No wonder this year’s Loganberry Festival was so comfortable, so peaceful, so well-received.

Look at all the folks who were expressing themselves.

Look at all the people who were being themselves, creating life and joy and wisdom.

Artists, craftsmen, gourmet food creators, local vendors, famous poets, skilled musicians, pie-makers, pie-eaters and guys selling calendars for the Soroptimists.

“You see, life is not a period of testing. We need to get that out of our mind. Life is not a period of seeing how much we can stand or how much we can take. Life is a matter of seeing how much truth we can express. Get a positive concept in there. You are here to express the truth. That’s all. You are not here to see how much suffering you can take, how much sickness, how much antagonism you can take or stir.

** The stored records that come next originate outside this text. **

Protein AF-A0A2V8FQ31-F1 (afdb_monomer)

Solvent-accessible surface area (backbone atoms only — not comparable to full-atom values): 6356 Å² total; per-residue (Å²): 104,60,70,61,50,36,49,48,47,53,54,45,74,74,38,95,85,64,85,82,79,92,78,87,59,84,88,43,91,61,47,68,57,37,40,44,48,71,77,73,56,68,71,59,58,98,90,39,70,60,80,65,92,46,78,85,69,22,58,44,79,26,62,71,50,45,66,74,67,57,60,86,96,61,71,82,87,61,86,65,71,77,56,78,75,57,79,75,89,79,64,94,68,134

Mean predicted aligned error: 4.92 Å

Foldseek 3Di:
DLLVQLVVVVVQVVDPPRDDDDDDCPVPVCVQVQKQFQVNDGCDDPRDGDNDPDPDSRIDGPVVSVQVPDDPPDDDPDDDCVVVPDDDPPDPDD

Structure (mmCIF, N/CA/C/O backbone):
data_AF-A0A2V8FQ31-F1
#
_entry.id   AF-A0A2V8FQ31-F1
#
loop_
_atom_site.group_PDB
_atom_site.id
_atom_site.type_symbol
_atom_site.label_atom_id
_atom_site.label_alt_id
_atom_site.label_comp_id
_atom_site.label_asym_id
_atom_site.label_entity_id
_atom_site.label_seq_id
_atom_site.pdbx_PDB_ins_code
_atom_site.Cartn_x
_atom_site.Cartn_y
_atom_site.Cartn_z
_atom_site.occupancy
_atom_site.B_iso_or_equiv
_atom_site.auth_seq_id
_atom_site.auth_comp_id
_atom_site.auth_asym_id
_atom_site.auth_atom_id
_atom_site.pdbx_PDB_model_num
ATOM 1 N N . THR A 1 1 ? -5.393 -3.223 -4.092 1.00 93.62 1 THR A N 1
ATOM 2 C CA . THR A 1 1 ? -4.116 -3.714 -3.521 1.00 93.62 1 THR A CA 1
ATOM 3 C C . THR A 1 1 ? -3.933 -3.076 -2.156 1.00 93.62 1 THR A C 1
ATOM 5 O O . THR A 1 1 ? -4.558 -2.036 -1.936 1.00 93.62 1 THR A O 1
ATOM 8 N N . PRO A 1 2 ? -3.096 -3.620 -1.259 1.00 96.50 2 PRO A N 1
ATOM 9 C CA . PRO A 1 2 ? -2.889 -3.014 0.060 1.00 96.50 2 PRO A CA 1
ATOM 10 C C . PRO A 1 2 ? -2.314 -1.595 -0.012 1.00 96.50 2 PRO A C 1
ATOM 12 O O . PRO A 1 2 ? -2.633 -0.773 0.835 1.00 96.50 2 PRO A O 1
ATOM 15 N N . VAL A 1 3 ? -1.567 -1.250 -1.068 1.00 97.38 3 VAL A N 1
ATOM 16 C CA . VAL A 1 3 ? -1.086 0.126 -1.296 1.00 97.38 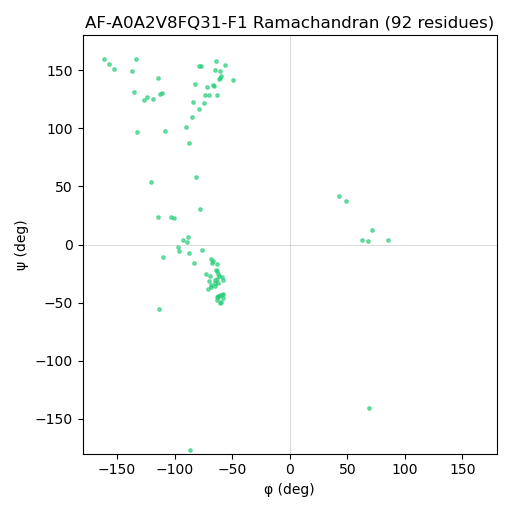3 VAL A CA 1
ATOM 17 C C . VAL A 1 3 ? -2.250 1.118 -1.437 1.00 97.38 3 VAL A C 1
ATOM 19 O O . VAL A 1 3 ? -2.290 2.129 -0.744 1.00 97.38 3 VAL A O 1
ATOM 22 N N . SER A 1 4 ? -3.227 0.818 -2.301 1.00 97.06 4 SER A N 1
ATOM 23 C CA . SER A 1 4 ? -4.417 1.668 -2.471 1.00 97.06 4 SER A CA 1
ATOM 24 C C . SER A 1 4 ? -5.322 1.650 -1.239 1.00 97.06 4 SER A C 1
ATOM 26 O O . SER A 1 4 ? -5.902 2.678 -0.905 1.00 97.06 4 SER A O 1
ATOM 28 N N . PHE A 1 5 ? -5.420 0.511 -0.549 1.00 97.38 5 PHE A N 1
ATOM 29 C CA . PHE A 1 5 ? -6.163 0.416 0.705 1.00 97.38 5 PHE A CA 1
ATOM 30 C C . PHE A 1 5 ? -5.588 1.366 1.761 1.00 97.38 5 PHE A C 1
ATOM 32 O O . PHE A 1 5 ? -6.327 2.181 2.299 1.00 97.38 5 PHE A O 1
ATOM 39 N N . MET A 1 6 ? -4.268 1.349 1.978 1.00 97.75 6 MET A N 1
ATOM 40 C CA . MET A 1 6 ? -3.616 2.247 2.935 1.00 97.75 6 MET A CA 1
ATOM 41 C C . MET A 1 6 ? -3.727 3.718 2.536 1.00 97.75 6 MET A C 1
ATOM 43 O O . MET A 1 6 ? -3.937 4.561 3.402 1.00 97.75 6 MET A O 1
ATOM 47 N N . ALA A 1 7 ? -3.672 4.046 1.242 1.00 98.00 7 ALA A N 1
ATOM 48 C CA . ALA A 1 7 ? -3.964 5.407 0.787 1.00 98.00 7 ALA A CA 1
ATOM 49 C C . ALA A 1 7 ? -5.382 5.856 1.194 1.00 98.00 7 ALA A C 1
ATOM 51 O O . ALA A 1 7 ? -5.555 6.961 1.703 1.00 98.00 7 ALA A O 1
ATOM 52 N N . ASN A 1 8 ? -6.382 4.980 1.062 1.00 97.88 8 ASN A N 1
ATOM 53 C CA . ASN A 1 8 ? -7.744 5.284 1.498 1.00 97.88 8 ASN A CA 1
ATOM 54 C C . ASN A 1 8 ? -7.889 5.343 3.027 1.00 97.88 8 ASN A C 1
ATOM 56 O O . ASN A 1 8 ? -8.700 6.129 3.509 1.00 97.88 8 ASN A O 1
ATOM 60 N N . VAL A 1 9 ? -7.109 4.568 3.792 1.00 97.62 9 VAL A N 1
ATOM 61 C CA . VAL A 1 9 ? -7.045 4.688 5.264 1.00 97.62 9 VAL A CA 1
ATOM 62 C C . VAL A 1 9 ? -6.608 6.099 5.663 1.00 97.62 9 VAL A C 1
ATOM 64 O O . VAL A 1 9 ? -7.241 6.707 6.523 1.00 97.62 9 VAL A O 1
ATOM 67 N N . HIS A 1 10 ? -5.597 6.661 4.991 1.00 98.12 10 HIS A N 1
ATOM 68 C CA . HIS A 1 10 ? -5.182 8.056 5.199 1.00 98.12 10 HIS A CA 1
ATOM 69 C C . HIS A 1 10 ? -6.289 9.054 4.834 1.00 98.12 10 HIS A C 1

None of those are a part of what you are about, or what life is about. Life is about you, being yourself, rising above all circumstances and rising above all circumstances and creating that which is consistent with your expression. We’re not here to see how much we can learn. We’re here to see how much we can express.”

Thank you one and all for sharing your gifts of self with the neighborhood.

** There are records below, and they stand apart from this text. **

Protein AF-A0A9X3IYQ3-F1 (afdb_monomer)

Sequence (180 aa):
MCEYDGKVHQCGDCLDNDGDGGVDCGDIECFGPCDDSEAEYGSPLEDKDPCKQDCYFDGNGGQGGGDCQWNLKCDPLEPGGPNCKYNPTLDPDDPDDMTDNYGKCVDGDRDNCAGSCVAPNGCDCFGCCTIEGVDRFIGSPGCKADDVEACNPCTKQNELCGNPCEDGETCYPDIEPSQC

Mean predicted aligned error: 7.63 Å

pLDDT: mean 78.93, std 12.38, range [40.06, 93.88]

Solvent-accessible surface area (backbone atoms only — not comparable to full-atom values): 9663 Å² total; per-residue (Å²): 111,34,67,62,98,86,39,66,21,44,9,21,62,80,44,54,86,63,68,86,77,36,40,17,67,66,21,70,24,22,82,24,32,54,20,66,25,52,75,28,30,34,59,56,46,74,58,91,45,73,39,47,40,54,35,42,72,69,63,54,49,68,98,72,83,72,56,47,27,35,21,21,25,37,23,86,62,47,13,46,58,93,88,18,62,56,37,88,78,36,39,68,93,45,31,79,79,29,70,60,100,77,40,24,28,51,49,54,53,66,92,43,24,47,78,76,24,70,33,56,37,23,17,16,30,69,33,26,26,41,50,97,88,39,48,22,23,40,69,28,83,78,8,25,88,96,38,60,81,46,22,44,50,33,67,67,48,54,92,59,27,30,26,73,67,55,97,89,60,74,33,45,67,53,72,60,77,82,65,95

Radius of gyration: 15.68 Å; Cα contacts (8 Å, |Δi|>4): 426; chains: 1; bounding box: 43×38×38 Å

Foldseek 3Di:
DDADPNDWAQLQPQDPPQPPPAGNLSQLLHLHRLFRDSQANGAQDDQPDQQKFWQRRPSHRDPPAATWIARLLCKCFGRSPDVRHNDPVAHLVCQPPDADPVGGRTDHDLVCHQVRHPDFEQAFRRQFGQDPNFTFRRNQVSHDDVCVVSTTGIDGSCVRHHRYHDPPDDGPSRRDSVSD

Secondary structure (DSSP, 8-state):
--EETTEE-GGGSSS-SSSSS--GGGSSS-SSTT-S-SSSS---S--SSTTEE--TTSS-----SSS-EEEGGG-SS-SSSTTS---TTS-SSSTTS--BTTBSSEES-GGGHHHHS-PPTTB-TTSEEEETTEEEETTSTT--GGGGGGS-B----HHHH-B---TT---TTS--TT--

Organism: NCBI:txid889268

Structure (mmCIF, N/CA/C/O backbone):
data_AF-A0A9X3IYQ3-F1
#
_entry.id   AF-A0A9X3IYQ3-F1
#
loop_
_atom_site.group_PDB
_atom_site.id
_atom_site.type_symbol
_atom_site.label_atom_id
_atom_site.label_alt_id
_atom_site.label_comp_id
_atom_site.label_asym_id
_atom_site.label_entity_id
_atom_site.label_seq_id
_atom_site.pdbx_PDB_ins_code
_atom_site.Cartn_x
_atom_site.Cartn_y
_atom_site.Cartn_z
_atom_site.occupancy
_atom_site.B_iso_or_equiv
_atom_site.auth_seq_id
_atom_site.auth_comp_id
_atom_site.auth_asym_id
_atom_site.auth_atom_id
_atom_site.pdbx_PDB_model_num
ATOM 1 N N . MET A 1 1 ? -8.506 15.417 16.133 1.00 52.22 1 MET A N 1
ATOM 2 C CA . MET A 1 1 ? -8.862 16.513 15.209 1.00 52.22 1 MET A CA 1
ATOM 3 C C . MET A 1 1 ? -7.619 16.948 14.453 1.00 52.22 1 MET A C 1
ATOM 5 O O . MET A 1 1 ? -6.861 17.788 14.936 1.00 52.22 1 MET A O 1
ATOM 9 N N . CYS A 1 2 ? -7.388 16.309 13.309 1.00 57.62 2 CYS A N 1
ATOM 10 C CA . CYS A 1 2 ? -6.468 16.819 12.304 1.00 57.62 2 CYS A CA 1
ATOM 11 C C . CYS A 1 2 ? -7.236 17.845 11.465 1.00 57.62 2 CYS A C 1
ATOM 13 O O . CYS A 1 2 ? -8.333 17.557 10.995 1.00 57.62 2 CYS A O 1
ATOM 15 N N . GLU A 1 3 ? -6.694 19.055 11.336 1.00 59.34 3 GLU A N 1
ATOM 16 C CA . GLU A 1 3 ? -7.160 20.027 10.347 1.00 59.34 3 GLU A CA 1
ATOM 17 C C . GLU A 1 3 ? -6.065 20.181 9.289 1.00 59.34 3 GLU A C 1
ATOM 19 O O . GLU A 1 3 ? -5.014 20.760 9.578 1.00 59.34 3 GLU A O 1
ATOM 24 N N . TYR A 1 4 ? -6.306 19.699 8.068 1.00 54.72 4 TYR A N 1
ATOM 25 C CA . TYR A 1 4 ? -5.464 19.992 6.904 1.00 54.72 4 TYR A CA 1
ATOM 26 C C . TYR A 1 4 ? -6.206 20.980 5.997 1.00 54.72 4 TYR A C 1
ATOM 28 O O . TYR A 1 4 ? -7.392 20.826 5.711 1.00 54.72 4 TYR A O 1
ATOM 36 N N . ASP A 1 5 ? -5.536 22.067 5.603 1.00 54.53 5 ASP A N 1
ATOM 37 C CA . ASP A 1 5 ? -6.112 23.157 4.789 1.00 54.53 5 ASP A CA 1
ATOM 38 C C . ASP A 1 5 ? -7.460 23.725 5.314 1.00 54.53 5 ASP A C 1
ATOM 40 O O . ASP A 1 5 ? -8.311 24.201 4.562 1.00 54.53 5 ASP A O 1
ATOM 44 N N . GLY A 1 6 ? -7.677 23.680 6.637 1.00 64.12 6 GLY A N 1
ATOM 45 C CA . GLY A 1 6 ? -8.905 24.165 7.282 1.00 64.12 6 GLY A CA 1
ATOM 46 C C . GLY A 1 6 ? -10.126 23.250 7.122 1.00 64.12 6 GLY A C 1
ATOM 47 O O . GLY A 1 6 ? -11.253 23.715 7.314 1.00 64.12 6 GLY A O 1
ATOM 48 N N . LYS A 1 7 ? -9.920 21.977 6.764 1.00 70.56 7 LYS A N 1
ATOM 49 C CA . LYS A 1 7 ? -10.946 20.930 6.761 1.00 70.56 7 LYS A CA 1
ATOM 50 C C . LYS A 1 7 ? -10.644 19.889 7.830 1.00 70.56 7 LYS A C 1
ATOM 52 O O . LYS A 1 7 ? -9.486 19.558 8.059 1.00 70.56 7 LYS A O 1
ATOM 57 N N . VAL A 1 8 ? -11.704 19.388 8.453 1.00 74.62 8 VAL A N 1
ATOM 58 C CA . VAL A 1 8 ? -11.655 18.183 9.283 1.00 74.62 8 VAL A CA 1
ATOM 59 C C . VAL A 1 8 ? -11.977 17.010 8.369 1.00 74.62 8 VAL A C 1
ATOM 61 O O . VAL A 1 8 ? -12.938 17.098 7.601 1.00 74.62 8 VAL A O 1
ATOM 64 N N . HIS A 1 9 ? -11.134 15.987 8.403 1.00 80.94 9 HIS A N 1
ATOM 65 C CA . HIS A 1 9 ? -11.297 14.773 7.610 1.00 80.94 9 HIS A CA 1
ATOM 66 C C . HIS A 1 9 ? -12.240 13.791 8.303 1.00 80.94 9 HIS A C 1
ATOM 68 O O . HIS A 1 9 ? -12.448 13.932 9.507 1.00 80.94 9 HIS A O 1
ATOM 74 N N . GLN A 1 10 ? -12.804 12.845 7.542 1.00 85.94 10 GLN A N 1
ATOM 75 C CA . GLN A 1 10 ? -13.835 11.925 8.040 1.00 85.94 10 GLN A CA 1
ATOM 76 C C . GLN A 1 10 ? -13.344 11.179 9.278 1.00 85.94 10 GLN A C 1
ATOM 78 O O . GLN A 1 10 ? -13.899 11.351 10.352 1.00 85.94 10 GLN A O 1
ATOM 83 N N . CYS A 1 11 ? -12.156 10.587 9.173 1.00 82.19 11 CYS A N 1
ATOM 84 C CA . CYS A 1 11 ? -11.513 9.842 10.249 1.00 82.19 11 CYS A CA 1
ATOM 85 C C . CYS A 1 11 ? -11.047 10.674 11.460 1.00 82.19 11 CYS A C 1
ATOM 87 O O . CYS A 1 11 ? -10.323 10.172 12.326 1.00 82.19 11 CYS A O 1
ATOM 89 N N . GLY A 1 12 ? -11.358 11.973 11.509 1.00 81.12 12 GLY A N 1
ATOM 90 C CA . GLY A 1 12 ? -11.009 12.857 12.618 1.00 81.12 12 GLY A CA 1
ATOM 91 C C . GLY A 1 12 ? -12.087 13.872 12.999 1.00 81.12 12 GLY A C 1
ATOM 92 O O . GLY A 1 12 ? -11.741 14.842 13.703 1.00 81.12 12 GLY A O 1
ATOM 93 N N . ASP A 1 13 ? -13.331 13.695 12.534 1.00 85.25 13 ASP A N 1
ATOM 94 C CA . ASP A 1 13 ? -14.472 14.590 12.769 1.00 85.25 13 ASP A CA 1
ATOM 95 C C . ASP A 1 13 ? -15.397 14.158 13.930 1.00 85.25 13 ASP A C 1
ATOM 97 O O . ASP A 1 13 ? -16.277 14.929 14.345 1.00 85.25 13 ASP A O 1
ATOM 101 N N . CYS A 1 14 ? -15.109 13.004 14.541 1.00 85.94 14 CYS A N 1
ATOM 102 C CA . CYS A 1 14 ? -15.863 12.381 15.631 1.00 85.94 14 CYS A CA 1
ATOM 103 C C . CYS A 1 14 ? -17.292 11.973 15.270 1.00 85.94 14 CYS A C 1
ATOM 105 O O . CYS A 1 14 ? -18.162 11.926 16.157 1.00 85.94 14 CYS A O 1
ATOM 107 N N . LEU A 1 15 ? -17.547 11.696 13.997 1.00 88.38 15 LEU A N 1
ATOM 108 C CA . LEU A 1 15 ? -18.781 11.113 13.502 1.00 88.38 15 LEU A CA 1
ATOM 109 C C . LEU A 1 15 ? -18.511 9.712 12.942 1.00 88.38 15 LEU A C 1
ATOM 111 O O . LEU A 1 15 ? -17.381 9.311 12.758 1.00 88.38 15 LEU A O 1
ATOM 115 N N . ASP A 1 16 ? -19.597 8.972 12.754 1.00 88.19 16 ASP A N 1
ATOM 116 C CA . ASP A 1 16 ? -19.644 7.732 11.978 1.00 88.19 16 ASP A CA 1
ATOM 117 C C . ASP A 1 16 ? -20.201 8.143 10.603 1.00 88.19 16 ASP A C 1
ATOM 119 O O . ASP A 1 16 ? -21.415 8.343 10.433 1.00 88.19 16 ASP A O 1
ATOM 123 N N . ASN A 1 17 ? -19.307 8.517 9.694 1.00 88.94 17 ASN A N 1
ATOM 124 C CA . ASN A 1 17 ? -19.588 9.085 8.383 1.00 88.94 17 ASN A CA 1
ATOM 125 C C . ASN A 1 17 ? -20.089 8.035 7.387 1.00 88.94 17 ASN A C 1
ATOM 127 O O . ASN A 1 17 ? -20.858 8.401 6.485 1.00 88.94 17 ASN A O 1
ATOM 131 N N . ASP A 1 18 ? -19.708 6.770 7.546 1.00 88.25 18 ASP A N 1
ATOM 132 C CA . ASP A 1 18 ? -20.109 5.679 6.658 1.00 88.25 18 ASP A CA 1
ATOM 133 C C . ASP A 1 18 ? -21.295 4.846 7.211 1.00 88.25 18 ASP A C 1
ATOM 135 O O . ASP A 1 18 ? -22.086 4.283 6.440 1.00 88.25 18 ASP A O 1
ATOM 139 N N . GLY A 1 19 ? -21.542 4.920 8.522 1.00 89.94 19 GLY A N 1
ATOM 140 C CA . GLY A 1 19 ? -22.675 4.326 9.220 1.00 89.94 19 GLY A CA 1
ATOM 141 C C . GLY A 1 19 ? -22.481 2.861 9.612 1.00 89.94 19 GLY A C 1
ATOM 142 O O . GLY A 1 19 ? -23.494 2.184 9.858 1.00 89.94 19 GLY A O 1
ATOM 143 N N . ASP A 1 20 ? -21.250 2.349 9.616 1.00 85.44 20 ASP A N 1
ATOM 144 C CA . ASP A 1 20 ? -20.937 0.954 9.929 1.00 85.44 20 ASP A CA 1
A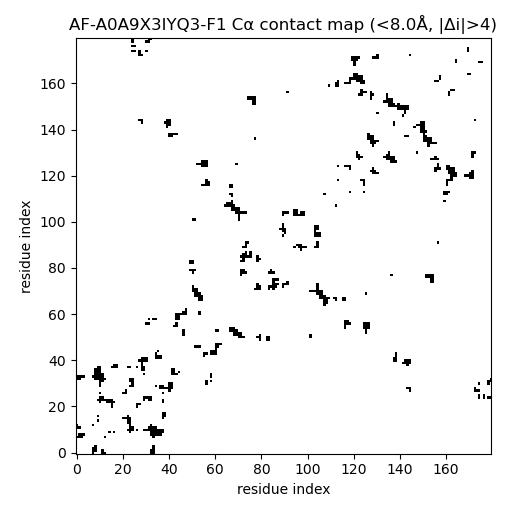TOM 145 C C . ASP A 1 20 ? -20.841 0.680 11.451 1.00 85.44 20 ASP A C 1
ATOM 147 O O . ASP A 1 20 ? -20.998 -0.462 11.910 1.00 85.44 20 ASP A O 1
ATOM 151 N N . GLY A 1 21 ? -20.746 1.751 12.250 1.00 85.62 21 GLY A N 1
ATOM 152 C CA . GLY A 1 21 ? -20.663 1.737 13.708 1.00 85.62 21 GLY A CA 1
ATOM 153 C C . GLY A 1 21 ? -19.255 1.946 14.278 1.00 85.62 21 GLY A C 1
ATOM 154 O O . GLY A 1 21 ? -19.130 2.010 15.512 1.00 85.62 21 GLY A O 1
ATOM 155 N N . GLY A 1 22 ? -18.238 2.047 13.423 1.00 86.44 22 GLY A N 1
ATOM 156 C CA . GLY A 1 22 ? -16.943 2.669 13.667 1.00 86.44 22 GLY A CA 1
ATOM 157 C C . GLY A 1 22 ? -17.069 4.189 13.800 1.00 86.44 22 GLY A C 1
ATOM 158 O O . GLY A 1 22 ? -18.091 4.784 13.478 1.00 86.44 22 GLY A O 1
ATOM 159 N N . VAL A 1 23 ? -16.078 4.817 14.428 1.00 84.94 23 VAL A N 1
ATOM 160 C CA . VAL A 1 23 ? -15.976 6.284 14.534 1.00 84.94 23 VAL A CA 1
ATOM 161 C C . VAL A 1 23 ? -14.499 6.621 14.555 1.00 84.94 23 VAL A C 1
ATOM 163 O O . VAL A 1 23 ? -13.817 6.208 15.505 1.00 84.94 23 VAL A O 1
ATOM 166 N N . ASP A 1 24 ? -14.027 7.424 13.605 1.00 81.88 24 ASP A N 1
ATOM 167 C CA . ASP A 1 24 ? -12.639 7.859 13.493 1.00 81.88 24 ASP A CA 1
ATOM 168 C C . ASP A 1 24 ? -11.668 6.661 13.671 1.00 81.88 24 ASP A C 1
ATOM 170 O O . ASP A 1 24 ? -11.735 5.628 13.037 1.00 81.88 24 ASP A O 1
ATOM 174 N N . CYS A 1 25 ? -10.808 6.739 14.674 1.00 74.50 25 CYS A N 1
ATOM 175 C CA . CYS A 1 25 ? -9.879 5.729 15.164 1.00 74.50 25 CYS A CA 1
ATOM 176 C C . CYS A 1 25 ? -10.454 4.368 15.572 1.00 74.50 25 CYS A C 1
ATOM 178 O O . CYS A 1 25 ? -9.701 3.428 15.822 1.00 74.50 25 CYS A O 1
ATOM 180 N N . GLY A 1 26 ? -11.758 4.311 15.830 1.00 76.88 26 GLY A N 1
ATOM 181 C CA . GLY A 1 26 ? -12.471 3.068 16.103 1.00 76.88 26 GLY A CA 1
ATOM 182 C C . GLY A 1 26 ? -13.020 2.418 14.838 1.00 76.88 26 GLY A C 1
ATOM 183 O O . GLY A 1 26 ? -13.497 1.289 14.924 1.00 76.88 26 GLY A O 1
ATOM 184 N N . ASP A 1 27 ? -12.979 3.144 13.726 1.00 82.06 27 ASP A N 1
ATOM 185 C CA . ASP A 1 27 ? -13.240 2.664 12.383 1.00 82.06 27 ASP A CA 1
ATOM 186 C C . ASP A 1 27 ? -11.971 1.991 11.834 1.00 82.06 27 ASP A C 1
ATOM 188 O O . ASP A 1 27 ? -10.851 2.471 12.038 1.00 82.06 27 ASP A O 1
ATOM 192 N N . ILE A 1 28 ? -12.138 0.825 11.215 1.00 81.31 28 ILE A N 1
ATOM 193 C CA . ILE A 1 28 ? -11.020 0.015 10.732 1.00 81.31 28 ILE A CA 1
ATOM 194 C C . ILE A 1 28 ? -10.514 0.524 9.373 1.00 81.31 28 ILE A C 1
ATOM 196 O O . ILE A 1 28 ? -9.375 0.238 8.997 1.00 81.31 28 ILE A O 1
ATOM 200 N N . GLU A 1 29 ? -11.320 1.316 8.667 1.00 83.44 29 GLU A N 1
ATOM 201 C CA . GLU A 1 29 ? -10.983 1.973 7.413 1.00 83.44 29 GLU A CA 1
ATOM 202 C C . GLU A 1 29 ? -10.071 3.197 7.603 1.00 83.44 29 GLU A C 1
ATOM 204 O O . GLU A 1 29 ? -9.406 3.611 6.651 1.00 83.44 29 GLU A O 1
ATOM 209 N N . CYS A 1 30 ? -9.982 3.725 8.829 1.00 80.44 30 CYS A N 1
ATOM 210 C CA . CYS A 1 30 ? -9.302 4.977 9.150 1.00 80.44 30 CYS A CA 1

Maybe we can join together again tonight at the Bayview Hall for some more self-expression with a few hours of 4-H fundraising country fun, line dancing and two-stepping.

Walter Dill and Donna Hood will be teaching the latest moves like the Cowboy Cha-Cha and The Smooth. You know — Xavier Cugat meets Hoot Gibson and Sam Perkins.

From 8:30 until 11 p.m., I’ll be on the scene, with a stack of shellac and my record machine, spinning the hits of yesteryear, yesterday and yestermonth.

Anything to keep the peace pounding!